Hashing Study Guide
Author: Josh Hug

QA #

Linked here.

Check-in Exercise #

Linked here.

Overview #

Brute force approach. All data is just a sequence of bits. Can treat key as a gigantic number and use it as an array index. Requires exponentially large amounts of memory.

Hashing. Instead of using the entire key, represent entire key by a smaller value. In Java, we hash objects with a hashCode() method that returns an integer (32 bit) representation of the object.

hashCode() to index conversion. To use hashCode() results as an index, we must convert the hashCode() to a valid index. Modulus does not work since hashCode may be negative. Taking the absolute value then the modulus also doesn’t work since Math.abs(Integer.MIN_VALUE) is negative. Typical approach: use hashCode & 0x7FFFFFFF instead before taking the modulus.

Hash function. Converts a key to a value between 0 and M-1. In Java, this means calling hashCode(), setting the sign bit to 0, then taking the modulus.

Designing good hash functions. Requires a blending of sophisticated mathematics and clever engineering; beyond the scope of this course. Most important guideline is to use all the bits in the key.
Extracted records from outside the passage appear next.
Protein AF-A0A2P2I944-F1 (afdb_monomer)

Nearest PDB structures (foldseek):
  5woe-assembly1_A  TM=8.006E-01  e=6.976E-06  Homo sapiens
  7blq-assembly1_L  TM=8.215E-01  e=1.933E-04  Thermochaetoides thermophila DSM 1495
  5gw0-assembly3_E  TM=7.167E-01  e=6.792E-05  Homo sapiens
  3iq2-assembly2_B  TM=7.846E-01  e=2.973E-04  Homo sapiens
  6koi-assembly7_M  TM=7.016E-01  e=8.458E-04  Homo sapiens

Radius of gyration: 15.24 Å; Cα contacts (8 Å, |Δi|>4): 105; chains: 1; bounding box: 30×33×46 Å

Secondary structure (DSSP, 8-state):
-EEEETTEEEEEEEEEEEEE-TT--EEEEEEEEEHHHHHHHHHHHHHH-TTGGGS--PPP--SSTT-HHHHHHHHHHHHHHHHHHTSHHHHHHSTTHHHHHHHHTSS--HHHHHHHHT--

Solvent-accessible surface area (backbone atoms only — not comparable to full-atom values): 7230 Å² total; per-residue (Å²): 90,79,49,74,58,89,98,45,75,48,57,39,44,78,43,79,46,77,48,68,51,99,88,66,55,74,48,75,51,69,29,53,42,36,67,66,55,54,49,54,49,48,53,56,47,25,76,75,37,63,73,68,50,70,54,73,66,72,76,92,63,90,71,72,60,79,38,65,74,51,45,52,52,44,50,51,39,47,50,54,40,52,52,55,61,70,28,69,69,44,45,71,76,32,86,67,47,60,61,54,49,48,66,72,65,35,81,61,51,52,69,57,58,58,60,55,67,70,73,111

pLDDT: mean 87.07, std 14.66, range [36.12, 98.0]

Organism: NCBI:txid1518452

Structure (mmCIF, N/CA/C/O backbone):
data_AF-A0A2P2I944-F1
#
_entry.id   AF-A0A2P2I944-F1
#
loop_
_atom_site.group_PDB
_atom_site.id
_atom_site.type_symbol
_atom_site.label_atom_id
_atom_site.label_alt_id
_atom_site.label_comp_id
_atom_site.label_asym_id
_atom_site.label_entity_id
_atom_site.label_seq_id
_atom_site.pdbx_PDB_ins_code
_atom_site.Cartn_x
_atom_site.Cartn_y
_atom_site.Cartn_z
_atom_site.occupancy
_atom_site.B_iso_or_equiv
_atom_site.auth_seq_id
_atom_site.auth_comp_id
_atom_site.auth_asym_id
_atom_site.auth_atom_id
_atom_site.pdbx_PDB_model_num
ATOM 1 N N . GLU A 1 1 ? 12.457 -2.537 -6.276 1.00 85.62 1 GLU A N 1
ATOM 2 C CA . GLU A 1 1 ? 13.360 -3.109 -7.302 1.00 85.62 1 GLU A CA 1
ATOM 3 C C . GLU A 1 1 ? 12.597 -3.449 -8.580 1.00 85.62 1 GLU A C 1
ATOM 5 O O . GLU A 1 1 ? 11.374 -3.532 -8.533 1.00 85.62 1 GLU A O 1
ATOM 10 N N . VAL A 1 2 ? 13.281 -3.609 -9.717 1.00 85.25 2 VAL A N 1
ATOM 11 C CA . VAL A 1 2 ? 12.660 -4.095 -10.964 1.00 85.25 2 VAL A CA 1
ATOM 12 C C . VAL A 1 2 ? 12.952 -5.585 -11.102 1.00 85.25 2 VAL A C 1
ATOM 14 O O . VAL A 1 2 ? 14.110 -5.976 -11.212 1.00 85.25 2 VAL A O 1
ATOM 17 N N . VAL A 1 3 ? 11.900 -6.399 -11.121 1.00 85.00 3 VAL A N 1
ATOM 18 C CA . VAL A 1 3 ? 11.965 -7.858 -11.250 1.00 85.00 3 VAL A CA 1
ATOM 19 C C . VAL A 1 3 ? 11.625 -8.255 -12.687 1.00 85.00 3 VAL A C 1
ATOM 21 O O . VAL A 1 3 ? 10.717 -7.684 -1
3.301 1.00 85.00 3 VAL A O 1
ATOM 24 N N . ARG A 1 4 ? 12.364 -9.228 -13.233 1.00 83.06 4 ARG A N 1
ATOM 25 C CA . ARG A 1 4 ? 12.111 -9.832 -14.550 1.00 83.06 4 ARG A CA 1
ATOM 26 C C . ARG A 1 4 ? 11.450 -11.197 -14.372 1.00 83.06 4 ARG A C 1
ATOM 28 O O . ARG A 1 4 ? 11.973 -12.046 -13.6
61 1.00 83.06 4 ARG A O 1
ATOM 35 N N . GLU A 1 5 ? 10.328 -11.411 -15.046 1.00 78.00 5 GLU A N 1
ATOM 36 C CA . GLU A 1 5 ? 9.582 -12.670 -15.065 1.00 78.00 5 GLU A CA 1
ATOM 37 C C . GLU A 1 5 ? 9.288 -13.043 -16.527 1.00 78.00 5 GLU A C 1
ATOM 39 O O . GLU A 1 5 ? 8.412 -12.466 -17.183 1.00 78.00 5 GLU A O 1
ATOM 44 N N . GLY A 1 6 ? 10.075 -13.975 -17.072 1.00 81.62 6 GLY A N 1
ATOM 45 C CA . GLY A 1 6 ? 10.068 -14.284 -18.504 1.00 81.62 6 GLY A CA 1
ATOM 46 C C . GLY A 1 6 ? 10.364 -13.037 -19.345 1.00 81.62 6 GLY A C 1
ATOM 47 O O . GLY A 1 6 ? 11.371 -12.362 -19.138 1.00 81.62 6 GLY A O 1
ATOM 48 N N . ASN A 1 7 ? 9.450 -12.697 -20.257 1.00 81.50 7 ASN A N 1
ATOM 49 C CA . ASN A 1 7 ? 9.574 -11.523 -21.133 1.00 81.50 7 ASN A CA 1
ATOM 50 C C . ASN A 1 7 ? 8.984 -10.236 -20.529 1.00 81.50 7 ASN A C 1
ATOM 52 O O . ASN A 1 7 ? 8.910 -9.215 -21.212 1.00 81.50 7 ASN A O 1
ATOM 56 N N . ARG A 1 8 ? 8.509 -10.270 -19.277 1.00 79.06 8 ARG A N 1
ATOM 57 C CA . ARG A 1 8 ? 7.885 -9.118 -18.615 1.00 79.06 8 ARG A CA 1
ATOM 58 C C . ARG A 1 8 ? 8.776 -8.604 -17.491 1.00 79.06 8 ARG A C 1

If hashCode() is known and easy to invert, adversary can design a sequence of inputs that result in everything being placed in one bin. Or if hashCode() is just plain bad, same thing can happen.

Uniform hashing assumption. For our analyses below, we assumed that our hash function distributes all input data evenly across bins. This is a strong assumption and never exactly satisfied in practice.

Collision resolution. Two philosophies for resolving collisions discussed in class: Separate (a.k.a. external) chaining and ‘open addressing’.

Separate-chaining hash table. Key-value pairs are stored in a linked list of nodes of length M. Hash function tells us which of these linked lists to use. Get and insert both require potentially scanning through entire list.

Resizing separate chaining hash tables. Understand how resizing may lead to objects moving from one linked list to another. Primary goal is so that M is always proportional to N, i.e. maintaining a load factor bounded above by some constant.

Performance of separate-chaining hash tables. Cost of a given get, insert, or delete is given by number of entries in the linked list that must be examined.

  • The expected amortized search and insert time (assuming items are distributed evenly) is N / M, which is no larger than some constant (due to resizing).

Linear-probing hash tables. We didn’t go over this in detail in 61B, but it’s where you use empty array entries to handle collisions, e.g. linear probing. Not required for exam.

Example Implementations #

External Chaining HT

Linear Probing HT

C level #

  1. [Adapted from Textbook 3.4.5] Is the following implementation of hashCode() legal?
     public int hashCode() {
         return 17;
     }
    

If so, describe the effect of using it. If not, explain why.

B level #

  1. Problem 2 of the Fall 2014 midterm.

A level #

  1. One strategy discussed in class for hashing objects containing multiple pieces of data is as follows (in pseudocode), where x.get(i) returns the $i$-th piece of data in x. See Code 1.

    int hashCode = 0;
     for (int i = 0; i < x.length; i += 1) {
        hashCode *= R;
        hashCode += x.get(i).hashCode();
        hashCode = hashCode % M;
     }
     return hashCode;
    

    Effectively, we’re summing each piece of data multiplied by a different power of R. In class, we used R = 31, and M is the number of buckets. Explain why the idea above does not work well if M = 31 (or some power of 31).

    EDIT: The problem above is kind of weird. Fix later. (It’s very strange to mod inside of a hashcode function!)

  2. If we start with a hash table of size 2 and double when the load factor exceeds some constant. Why is this procedure for setting sizes suboptimal from the perspective of utilizing all of the bits of the hashCode?

  3. [Adapted from textbook 3.4.23] Suppose that we hash strings as described in A-level problem 1, using R = 256 and M = 255. Show that any permutation of letters within a string hashes to the same value. Why is this a bad thing?

  4. Find 2 strings in Java that hash to the same value (writing code is probably best).

  5. CS61B Fall 2009 midterm, #4 (really beautiful problem)

  6. Explan why the approach in A-level question 1 works better if we initially start the hashCode at 1 instead of 0.

    EDIT: This problem is broken. It’s not better. Thanks SF.

A+ level #

  1. Give a simple procedure that can be carried out by hand that takes a Java string X and finds another Java string Y with the same hashCode().